In December 2016, Microsoft announced the preview of Calendar.help, a service that enabled people to delegate the scheduling of meetings to Cortana. Users interact with Cortana by including her in email conversations. Cortana would then check people's availability in Outlook Calendar or Google Calendar, and work with others Cc'd on the email to schedule the meeting. The service relied on automation and human-based computation.

In May 2017, Microsoft in collaboration with Harman Kardon announced INVOKE, a voice-activated speaker featuring Cortana. The premium speaker has a cylindrical design and offers 360 degree sound, the ability to make and receive calls with Skype, and all of the other features currently available with Cortana.

The Harman Kardon Invoke speaker, powered by Cortana

Functionality

Cortana can set reminders, recognize natural voice without the requirement for keyboard input, and answer questions using information from the Bing search engine (e.g., current weather and traffic conditions, sports scores, biographies). Searches using Windows 10 are only made with Microsoft Bing search engine and all links will open with Microsoft Edge, except when a screen reader such as Narrator is being used, where the links will open in Internet Explorer.
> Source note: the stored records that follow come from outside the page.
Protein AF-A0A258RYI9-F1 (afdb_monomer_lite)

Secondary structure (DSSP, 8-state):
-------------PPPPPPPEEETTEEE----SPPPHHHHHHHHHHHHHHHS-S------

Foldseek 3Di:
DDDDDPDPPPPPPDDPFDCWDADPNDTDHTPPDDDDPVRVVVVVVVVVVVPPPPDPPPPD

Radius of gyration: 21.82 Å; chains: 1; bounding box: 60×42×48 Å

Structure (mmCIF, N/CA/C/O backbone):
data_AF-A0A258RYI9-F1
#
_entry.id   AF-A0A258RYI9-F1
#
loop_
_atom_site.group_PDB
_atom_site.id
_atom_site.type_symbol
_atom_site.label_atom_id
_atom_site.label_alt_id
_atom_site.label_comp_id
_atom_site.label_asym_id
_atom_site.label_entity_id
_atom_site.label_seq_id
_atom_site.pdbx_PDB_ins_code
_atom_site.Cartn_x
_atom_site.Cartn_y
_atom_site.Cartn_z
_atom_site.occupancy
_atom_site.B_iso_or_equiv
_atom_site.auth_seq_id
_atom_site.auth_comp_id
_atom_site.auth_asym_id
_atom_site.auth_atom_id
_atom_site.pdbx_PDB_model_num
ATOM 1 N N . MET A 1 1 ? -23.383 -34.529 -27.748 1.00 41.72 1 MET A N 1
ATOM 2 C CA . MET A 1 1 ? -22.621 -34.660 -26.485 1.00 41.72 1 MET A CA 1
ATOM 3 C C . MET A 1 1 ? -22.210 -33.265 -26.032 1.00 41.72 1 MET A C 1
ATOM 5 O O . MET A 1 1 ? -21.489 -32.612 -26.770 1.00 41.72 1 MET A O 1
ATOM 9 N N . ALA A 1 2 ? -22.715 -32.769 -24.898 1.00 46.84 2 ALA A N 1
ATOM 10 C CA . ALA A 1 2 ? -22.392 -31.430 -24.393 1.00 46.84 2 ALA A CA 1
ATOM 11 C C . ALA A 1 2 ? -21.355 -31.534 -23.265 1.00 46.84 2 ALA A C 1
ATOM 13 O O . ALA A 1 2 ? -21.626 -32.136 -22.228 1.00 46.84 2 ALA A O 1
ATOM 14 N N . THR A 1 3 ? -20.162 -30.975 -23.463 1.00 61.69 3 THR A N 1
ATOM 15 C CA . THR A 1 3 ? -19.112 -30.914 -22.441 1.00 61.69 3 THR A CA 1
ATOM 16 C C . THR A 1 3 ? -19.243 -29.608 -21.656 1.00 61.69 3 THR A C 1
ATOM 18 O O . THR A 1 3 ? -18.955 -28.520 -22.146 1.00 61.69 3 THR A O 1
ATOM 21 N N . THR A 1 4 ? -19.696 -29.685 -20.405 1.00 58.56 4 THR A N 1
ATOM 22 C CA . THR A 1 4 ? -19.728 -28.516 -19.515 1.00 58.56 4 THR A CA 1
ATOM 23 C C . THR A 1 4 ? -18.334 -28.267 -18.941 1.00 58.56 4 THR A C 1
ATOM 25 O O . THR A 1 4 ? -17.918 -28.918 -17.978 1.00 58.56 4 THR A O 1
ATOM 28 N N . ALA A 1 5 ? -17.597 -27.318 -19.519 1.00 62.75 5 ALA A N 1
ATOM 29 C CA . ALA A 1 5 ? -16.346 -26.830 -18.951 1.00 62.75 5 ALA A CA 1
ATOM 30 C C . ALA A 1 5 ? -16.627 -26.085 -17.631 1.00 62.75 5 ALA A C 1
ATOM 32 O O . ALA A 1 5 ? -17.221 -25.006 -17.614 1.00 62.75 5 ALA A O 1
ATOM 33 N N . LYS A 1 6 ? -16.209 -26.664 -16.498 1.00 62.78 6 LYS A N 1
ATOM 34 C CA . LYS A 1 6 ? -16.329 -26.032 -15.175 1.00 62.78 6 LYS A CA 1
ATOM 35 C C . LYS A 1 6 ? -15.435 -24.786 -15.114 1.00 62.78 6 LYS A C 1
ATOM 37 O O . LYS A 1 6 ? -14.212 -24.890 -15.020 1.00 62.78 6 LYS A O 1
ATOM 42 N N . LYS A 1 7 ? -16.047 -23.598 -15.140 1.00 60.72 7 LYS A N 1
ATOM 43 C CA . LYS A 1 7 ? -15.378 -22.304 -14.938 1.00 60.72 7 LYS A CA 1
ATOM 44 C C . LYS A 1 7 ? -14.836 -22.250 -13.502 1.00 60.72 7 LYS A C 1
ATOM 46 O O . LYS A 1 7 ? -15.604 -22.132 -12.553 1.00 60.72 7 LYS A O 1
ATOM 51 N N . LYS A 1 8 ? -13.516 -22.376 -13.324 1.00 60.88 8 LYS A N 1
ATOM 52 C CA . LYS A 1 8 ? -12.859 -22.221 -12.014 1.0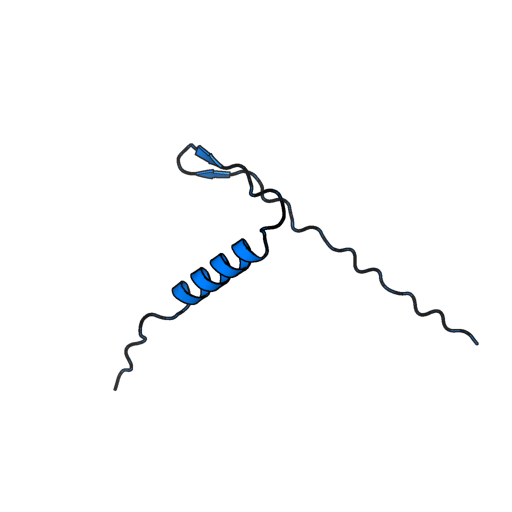0 60.88 8 LYS A CA 1
ATOM 53 C C . LYS A 1 8 ? -12.957 -20.759 -11.578 1.00 60.88 8 LYS A C 1
ATOM 55 O O . LYS A 1 8 ? -12.213 -19.907 -12.061 1.00 60.88 8 LYS A O 1
ATOM 60 N N . THR A 1 9 ? -13.869 -20.461 -10.659 1.00 59.00 9 THR A N 1
ATOM 61 C CA . THR A 1 9 ? -13.963 -19.155 -10.002 1.00 59.00 9 THR A CA 1
ATOM 62 C C . THR A 1 9 ? -12.741 -18.996 -9.097 1.00 59.00 9 THR A C 1
ATOM 64 O O . THR A 1 9 ? -12.703 -19.502 -7.979 1.00 59.00 9 THR A O 1
ATOM 67 N N . ARG A 1 10 ? -11.683 -18.354 -9.607 1.00 54.09 10 ARG A N 1
ATOM 68 C CA . ARG A 1 10 ? -10.481 -18.018 -8.833 1.00 54.09 10 ARG A CA 1
ATOM 69 C C . ARG A 1 10 ? -10.904 -17.052 -7.728 1.00 54.09 10 ARG A C 1
ATOM 71 O O . ARG A 1 10 ? -11.096 -15.867 -7.990 1.00 54.09 10 ARG A O 1
ATOM 78 N N . ALA A 1 11 ? -11.086 -17.567 -6.514 1.00 58.06 11 ALA A N 1
ATOM 79 C CA . ALA A 1 11 ? -11.343 -16.747 -5.342 1.00 58.06 11 ALA A CA 1
ATOM 80 C C . ALA A 1 11 ? -10.236 -15.689 -5.249 1.00 58.06 11 ALA A C 1
ATOM 82 O O . ALA A 1 11 ? -9.049 -16.014 -5.138 1.00 58.06 11 ALA A O 1
ATOM 83 N N . ARG A 1 12 ? -10.625 -14.415 -5.371 1.00 57.34 12 ARG A N 1
ATOM 84 C CA . ARG A 1 12 ? -9.750 -13.273 -5.112 1.00 57.34 12 ARG A CA 1
ATOM 85 C C . ARG A 1 12 ? -9.379 -13.351 -3.635 1.00 57.34 12 ARG A C 1
ATOM 87 O O . ARG A 1 12 ? -10.151 -12.901 -2.797 1.00 57.34 12 ARG A O 1
ATOM 94 N N . ARG A 1 13 ? -8.239 -13.967 -3.311 1.00 52.78 13 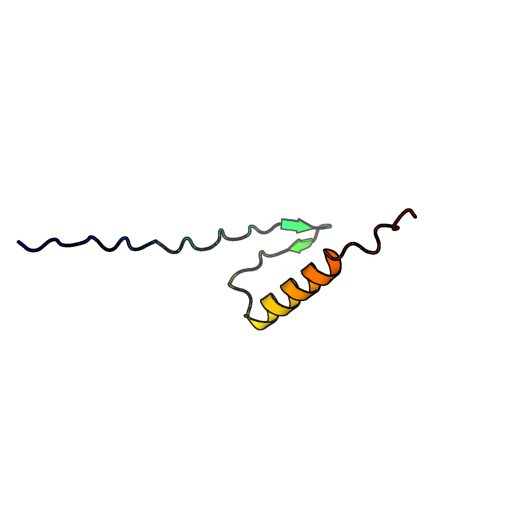ARG A N 1
ATOM 95 C CA . ARG A 1 13 ? -7.657 -13.878 -1.969 1.00 52.78 13 ARG A CA 1
ATOM 96 C C . ARG A 1 13 ? -7.495 -12.388 -1.677 1.00 52.78 13 ARG A C 1
ATOM 98 O O . ARG A 1 13 ? -6.737 -11.706 -2.367 1.00 52.78 13 ARG A O 1
ATOM 105 N N . SER A 1 14 ? -8.286 -11.869 -0.743 1.00 56.06 14 SER A N 1
ATOM 106 C CA . SER A 1 14 ? -8.055 -10.552 -0.164 1.00 56.06 14 SER A CA 1
ATOM 107 C C . SER A 1 14 ? -6.619 -10.532 0.348 1.00 56.06 14 SER A C 1
ATOM 109 O O . SER A 1 14 ? -6.180 -11.509 0.959 1.00 56.06 14 SER A O 1
ATOM 111 N N . ALA A 1 15 ? -5.876 -9.468 0.043 1.00 58.81 15 ALA A N 1
ATOM 112 C CA . ALA A 1 15 ? -4.543 -9.284 0.602 1.00 58.81 15 ALA A CA 1
ATOM 113 C C . ALA A 1 15 ? -4.615 -9.473 2.131 1.00 58.81 15 ALA A C 1
ATOM 115 O O . ALA A 1 15 ? -5.611 -9.052 2.732 1.00 58.81 15 ALA A O 1
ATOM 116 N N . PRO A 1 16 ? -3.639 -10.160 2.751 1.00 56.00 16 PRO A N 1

Windows Phone 8.1's universal Bing SmartSearch features are incorporated into Cortana, which replaces the previous Bing Search app which was activated when a user presses the "Search" button on their device. Cortana includes a music recognition service. Cortana can simulate rolling dice and flipping a coin. 'Cortana's "Concert Watch" monitors Bing searches to determine which bands or musicians the user is interested in. It integrates with the Microsoft Band watch band for Windows Phone devices if connected via Bluetooth, it can make reminders and phone notifications.

Since the Lumia Denim mobile phone series, launched in October 2014, active listening was added to Cortana, enabling it to be invoked with the phrase: "Hey Cortana"; it can then be controlled as usual. Some devices from the United Kingdom by O2 have received the Lumia Denim update without the feature but this was later clarified as a bug and Microsoft has since fixed it.

Cortana integrates with services such as Foursquare to provide restaurant and local attraction recommendations and LIFX to control smart light bulbs.

Notebook

Cortana stores personal information such as interests, location data, reminders, and contacts in the "Notebook". It can draw upon and add to this data to learn a user's specific patterns and behaviors. Users can view and specify what information is collected to allow some control over privacy, said to be "a level of control that goes beyond comparable assistants". Users can delete information from the "Notebook".

Reminders

Cortana has a built-in system of reminders which for example can be associated with a specific contact; it will then remind the user when in communication with that contact, possibly at a specific time or when the phone is in a specific location. Originally these reminders were specific to the device Cortana was installed on, but since then Windows 10 Microsoft synchronizes reminders across devices.

Design

Most versions of Cortana take the form of two nested, animated circles which are animated to indicate activities such as searching or talking. The main color scheme includes a black or white background and shades of blue for the respective circles.

Phone notification syncing

Cortana on Windows mobile and Android is capable of capturing device notifications and sending them to a Windows 10 device. This allows a computer user to view notifications from their phone in the Windows 10 Action Center. The feature was announced in early 2016 and released later in the year.

Miscellaneous

Cortana has a "do-not-disturb" mode in which users can specify "quiet hours", as was available for Windows Phone 8.1 users. Users can change the settings so that Cortana calls users by their names or nicknames. It also has a library of "Easter Eggs", pre-determined remarks.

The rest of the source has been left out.